→ WORK ORDER:
Your task is to filter the data below down to the lines holding "Biotinyl".

→ DATA RECORDS:
===

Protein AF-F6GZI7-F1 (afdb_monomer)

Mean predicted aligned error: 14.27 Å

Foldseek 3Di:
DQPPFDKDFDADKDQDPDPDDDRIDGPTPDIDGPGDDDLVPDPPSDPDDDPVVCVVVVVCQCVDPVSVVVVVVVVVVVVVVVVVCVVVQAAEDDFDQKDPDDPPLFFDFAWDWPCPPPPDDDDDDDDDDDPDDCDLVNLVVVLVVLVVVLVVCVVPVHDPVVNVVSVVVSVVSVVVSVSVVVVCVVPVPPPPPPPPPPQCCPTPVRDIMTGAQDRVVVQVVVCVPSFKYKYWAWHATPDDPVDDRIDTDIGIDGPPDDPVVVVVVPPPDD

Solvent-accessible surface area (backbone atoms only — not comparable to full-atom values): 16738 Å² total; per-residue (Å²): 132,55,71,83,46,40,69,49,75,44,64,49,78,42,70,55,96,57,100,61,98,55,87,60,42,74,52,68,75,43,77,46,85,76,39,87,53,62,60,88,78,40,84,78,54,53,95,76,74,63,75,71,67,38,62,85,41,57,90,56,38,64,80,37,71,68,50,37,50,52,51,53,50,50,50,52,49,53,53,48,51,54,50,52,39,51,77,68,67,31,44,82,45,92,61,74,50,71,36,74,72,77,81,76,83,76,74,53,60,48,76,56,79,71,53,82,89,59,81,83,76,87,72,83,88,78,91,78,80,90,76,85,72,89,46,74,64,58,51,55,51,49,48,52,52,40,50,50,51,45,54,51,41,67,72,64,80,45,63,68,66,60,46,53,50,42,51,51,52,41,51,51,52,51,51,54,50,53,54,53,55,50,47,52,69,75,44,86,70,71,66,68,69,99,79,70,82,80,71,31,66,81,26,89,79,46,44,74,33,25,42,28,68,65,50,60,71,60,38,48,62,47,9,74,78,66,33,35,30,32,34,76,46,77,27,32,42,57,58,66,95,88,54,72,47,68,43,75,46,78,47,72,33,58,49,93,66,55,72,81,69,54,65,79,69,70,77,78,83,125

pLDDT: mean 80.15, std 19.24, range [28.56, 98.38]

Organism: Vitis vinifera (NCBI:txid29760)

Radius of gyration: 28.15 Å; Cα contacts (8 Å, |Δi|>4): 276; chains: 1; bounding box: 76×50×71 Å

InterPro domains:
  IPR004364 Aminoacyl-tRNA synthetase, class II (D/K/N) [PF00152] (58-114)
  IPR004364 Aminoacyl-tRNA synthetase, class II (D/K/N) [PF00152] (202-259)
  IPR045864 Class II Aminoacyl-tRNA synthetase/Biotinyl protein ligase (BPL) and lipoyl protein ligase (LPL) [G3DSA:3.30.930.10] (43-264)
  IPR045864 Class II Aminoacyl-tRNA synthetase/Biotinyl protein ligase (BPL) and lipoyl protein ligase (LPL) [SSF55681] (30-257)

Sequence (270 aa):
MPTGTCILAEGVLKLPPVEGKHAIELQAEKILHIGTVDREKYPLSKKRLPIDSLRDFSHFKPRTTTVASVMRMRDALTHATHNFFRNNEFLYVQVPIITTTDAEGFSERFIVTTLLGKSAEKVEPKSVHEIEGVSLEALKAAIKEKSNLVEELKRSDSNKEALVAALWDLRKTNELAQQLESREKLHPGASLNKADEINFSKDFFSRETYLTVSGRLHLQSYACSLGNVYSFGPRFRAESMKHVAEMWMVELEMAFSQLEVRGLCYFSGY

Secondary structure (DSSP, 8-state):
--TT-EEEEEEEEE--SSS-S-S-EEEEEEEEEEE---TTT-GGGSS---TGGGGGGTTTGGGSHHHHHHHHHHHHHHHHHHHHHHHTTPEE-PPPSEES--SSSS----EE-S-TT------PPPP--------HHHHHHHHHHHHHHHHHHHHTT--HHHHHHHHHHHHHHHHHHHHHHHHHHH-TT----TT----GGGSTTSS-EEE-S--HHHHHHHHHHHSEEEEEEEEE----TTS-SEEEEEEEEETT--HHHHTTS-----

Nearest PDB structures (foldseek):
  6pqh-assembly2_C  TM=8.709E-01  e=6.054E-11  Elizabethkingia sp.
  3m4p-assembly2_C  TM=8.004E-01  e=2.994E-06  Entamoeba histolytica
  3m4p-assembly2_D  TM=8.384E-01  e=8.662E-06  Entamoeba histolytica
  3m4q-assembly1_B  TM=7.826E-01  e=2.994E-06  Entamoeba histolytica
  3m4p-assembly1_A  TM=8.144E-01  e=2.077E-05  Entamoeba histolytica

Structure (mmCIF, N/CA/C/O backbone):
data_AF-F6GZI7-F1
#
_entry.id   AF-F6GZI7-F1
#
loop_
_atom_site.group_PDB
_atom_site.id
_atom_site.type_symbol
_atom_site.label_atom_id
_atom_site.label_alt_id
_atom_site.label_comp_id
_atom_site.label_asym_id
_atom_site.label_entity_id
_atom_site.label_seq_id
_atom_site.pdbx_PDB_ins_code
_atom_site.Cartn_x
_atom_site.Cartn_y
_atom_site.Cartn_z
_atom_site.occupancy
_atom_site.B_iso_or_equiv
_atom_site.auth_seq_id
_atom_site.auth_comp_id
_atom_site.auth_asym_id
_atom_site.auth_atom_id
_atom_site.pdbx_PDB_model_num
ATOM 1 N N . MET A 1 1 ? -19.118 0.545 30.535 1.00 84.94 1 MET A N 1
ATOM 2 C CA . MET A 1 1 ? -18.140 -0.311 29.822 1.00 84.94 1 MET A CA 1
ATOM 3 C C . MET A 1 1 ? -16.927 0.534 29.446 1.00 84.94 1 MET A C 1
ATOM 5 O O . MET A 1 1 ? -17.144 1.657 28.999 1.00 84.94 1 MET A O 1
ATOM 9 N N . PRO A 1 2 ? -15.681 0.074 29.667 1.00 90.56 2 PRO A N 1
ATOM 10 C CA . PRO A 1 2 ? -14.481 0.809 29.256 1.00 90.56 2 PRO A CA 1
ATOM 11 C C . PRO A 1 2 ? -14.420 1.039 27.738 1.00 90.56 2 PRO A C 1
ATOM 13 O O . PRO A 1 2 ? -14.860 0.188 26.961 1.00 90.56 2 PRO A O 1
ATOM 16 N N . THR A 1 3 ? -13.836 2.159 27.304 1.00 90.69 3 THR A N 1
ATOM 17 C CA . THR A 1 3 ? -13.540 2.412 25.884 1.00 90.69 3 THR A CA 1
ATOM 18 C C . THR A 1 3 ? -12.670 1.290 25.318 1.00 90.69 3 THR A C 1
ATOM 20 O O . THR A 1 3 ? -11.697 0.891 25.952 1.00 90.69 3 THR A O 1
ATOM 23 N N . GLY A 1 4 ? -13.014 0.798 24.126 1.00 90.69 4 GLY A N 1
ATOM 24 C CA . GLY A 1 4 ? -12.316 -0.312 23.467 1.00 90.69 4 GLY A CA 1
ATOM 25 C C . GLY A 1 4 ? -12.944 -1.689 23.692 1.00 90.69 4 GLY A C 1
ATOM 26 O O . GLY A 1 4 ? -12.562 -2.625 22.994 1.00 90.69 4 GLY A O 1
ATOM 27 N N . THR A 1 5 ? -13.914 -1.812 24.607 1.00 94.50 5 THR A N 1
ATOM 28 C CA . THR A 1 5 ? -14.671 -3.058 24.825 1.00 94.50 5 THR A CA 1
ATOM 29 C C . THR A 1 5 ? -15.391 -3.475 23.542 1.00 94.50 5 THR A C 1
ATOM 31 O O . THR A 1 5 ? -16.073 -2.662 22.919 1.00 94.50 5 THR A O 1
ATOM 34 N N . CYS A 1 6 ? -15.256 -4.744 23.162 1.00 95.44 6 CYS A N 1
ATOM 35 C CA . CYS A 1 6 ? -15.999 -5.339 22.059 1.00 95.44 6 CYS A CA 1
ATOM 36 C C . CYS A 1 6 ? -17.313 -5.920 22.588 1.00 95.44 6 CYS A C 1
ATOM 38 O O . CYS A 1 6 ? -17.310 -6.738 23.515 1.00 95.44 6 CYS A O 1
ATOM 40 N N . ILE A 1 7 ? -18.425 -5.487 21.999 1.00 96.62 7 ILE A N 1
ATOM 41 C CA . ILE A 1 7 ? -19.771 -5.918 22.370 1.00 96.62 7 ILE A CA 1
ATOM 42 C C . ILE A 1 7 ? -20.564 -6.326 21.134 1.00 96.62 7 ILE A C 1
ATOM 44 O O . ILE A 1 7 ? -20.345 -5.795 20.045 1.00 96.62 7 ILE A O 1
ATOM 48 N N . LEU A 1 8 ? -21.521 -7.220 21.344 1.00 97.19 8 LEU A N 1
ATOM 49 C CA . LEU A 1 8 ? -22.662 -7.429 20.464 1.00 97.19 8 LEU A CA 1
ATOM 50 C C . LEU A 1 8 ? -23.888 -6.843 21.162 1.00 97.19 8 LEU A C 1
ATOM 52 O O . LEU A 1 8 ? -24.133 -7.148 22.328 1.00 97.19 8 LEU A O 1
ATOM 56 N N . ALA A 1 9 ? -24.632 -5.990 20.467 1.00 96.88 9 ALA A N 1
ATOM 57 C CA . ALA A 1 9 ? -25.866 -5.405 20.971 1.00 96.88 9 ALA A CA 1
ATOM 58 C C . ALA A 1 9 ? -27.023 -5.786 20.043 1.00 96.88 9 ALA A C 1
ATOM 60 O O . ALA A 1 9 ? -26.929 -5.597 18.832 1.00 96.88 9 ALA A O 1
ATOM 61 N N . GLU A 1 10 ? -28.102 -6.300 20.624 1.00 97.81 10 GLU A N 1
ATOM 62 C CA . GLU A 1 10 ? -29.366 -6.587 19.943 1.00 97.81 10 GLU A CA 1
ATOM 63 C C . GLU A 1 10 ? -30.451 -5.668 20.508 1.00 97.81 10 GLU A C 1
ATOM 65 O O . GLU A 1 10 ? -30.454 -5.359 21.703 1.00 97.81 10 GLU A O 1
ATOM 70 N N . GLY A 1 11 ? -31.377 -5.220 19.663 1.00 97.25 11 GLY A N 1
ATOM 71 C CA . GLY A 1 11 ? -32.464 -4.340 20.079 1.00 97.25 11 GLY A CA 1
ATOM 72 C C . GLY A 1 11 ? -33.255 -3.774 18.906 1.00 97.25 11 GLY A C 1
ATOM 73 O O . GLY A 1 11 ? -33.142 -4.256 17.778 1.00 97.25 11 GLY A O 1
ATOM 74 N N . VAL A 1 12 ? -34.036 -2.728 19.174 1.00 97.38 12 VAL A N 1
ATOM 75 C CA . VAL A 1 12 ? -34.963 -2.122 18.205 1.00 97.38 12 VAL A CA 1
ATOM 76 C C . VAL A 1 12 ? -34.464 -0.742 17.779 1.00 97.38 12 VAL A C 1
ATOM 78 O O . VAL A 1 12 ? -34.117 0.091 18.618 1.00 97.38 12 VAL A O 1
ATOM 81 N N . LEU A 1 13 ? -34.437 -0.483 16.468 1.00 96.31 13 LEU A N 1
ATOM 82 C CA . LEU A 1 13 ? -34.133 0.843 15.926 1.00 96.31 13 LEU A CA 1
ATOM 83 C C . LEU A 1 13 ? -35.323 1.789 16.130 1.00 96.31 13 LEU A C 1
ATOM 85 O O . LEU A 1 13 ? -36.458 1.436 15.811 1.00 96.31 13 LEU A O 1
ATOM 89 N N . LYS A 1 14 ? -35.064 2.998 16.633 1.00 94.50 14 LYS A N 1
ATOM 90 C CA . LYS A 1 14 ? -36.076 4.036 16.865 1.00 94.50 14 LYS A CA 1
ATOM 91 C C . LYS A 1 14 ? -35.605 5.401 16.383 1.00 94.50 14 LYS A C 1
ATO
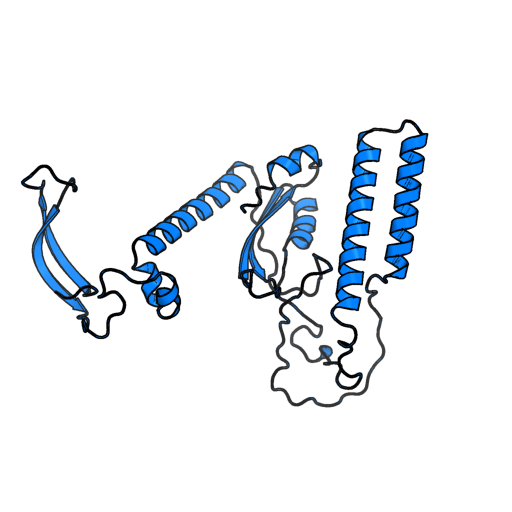M 93 O O . LYS A 1 14 ? -34.409 5.652 16.230 1.00 94.50 14 LYS A O 1
ATOM 98 N N . LEU A 1 15 ? -36.573 6.284 16.147 1.00 92.31 15 LEU A N 1
ATOM 99 C CA . LEU A 1 15 ? -36.296 7.710 16.027 1.00 92.31 15 LEU A CA 1
ATOM 100 C C . LEU A 1 15 ? -35.905 8.247 17.412 1.00 92.31 15 LEU A C 1
ATOM 102 O O . LEU A 1 15 ? -36.543 7.855 18.396 1.00 92.31 15 LEU A O 1
ATOM 106 N N . PRO A 1 16 ? -34.891 9.121 17.504 1.00 90.88 16 PRO A N 1
ATOM 107 C CA . PRO A 1 16 ? -34.515 9.704 18.779 1.00 90.88 16 P
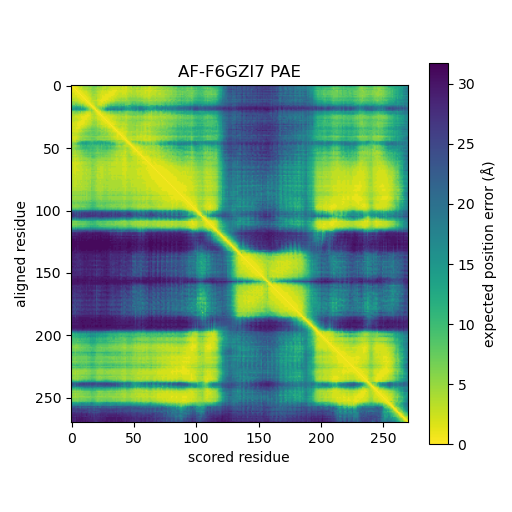RO A CA 1
ATOM 108 C C . PRO A 1 16 ? -35.680 10.517 19.368 1.00 90.88 16 PRO A C 1
ATOM 110 O O . PRO A 1 16 ? -36.400 11.186 18.622 1.00 90.88 16 PRO A O 1
ATOM 113 N N . PRO A 1 17 ? -35.859 10.519 20.699 1.00 84.75 17 PRO A N 1
ATOM 114 C CA . PRO A 1 17 ? -36.955 11.231 21.361 1.00 84.75 17 PRO A CA 1
ATOM 115 C C . PRO A 1 17 ? -36.825 12.761 21.303 1.00 84.75 17 PRO A C 1
ATOM 117 O O . PRO A 1 17 ? -37.789 13.471 21.576 1.00 84.75 17 PRO A O 1
ATOM 120 N N . VAL A 1 18 ? -35.639 13.274 20.971 1.00 86.88 18 VAL A N 1
ATOM 121 C CA . VAL A 1 18 ? -35.340 14.704 20.836 1.00 86.88 18 VAL A CA 1
ATOM 122 C C . VAL A 1 18 ? -34.639 14.915 19.500 1.00 86.88 18 VAL A C 1
ATOM 124 O O . VAL A 1 18 ? -33.754 14.129 19.154 1.00 86.88 18 VAL A O 1
ATOM 127 N N . GLU A 1 19 ? -34.989 15.980 18.771 1.00 80.44 19 GLU A N 1
ATOM 128 C CA . GLU A 1 19 ? -34.222 16.397 17.594 1.00 80.44 19 GLU A CA 1
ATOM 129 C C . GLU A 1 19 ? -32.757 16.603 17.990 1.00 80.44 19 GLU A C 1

===

→ WRITTEN ANSWER:
  IPR045864 Class II Aminoacyl-tRNA synthetase/Biotinyl protein ligase (BPL) and lipoyl protein ligase (LPL) [G3DSA:3.30.930.10] (43-264)
  IPR045864 Class II Aminoacyl-tRNA synthetase/Biotinyl protein ligase (BPL) and lipoyl protein ligase (LPL) [SSF55681] (30-257)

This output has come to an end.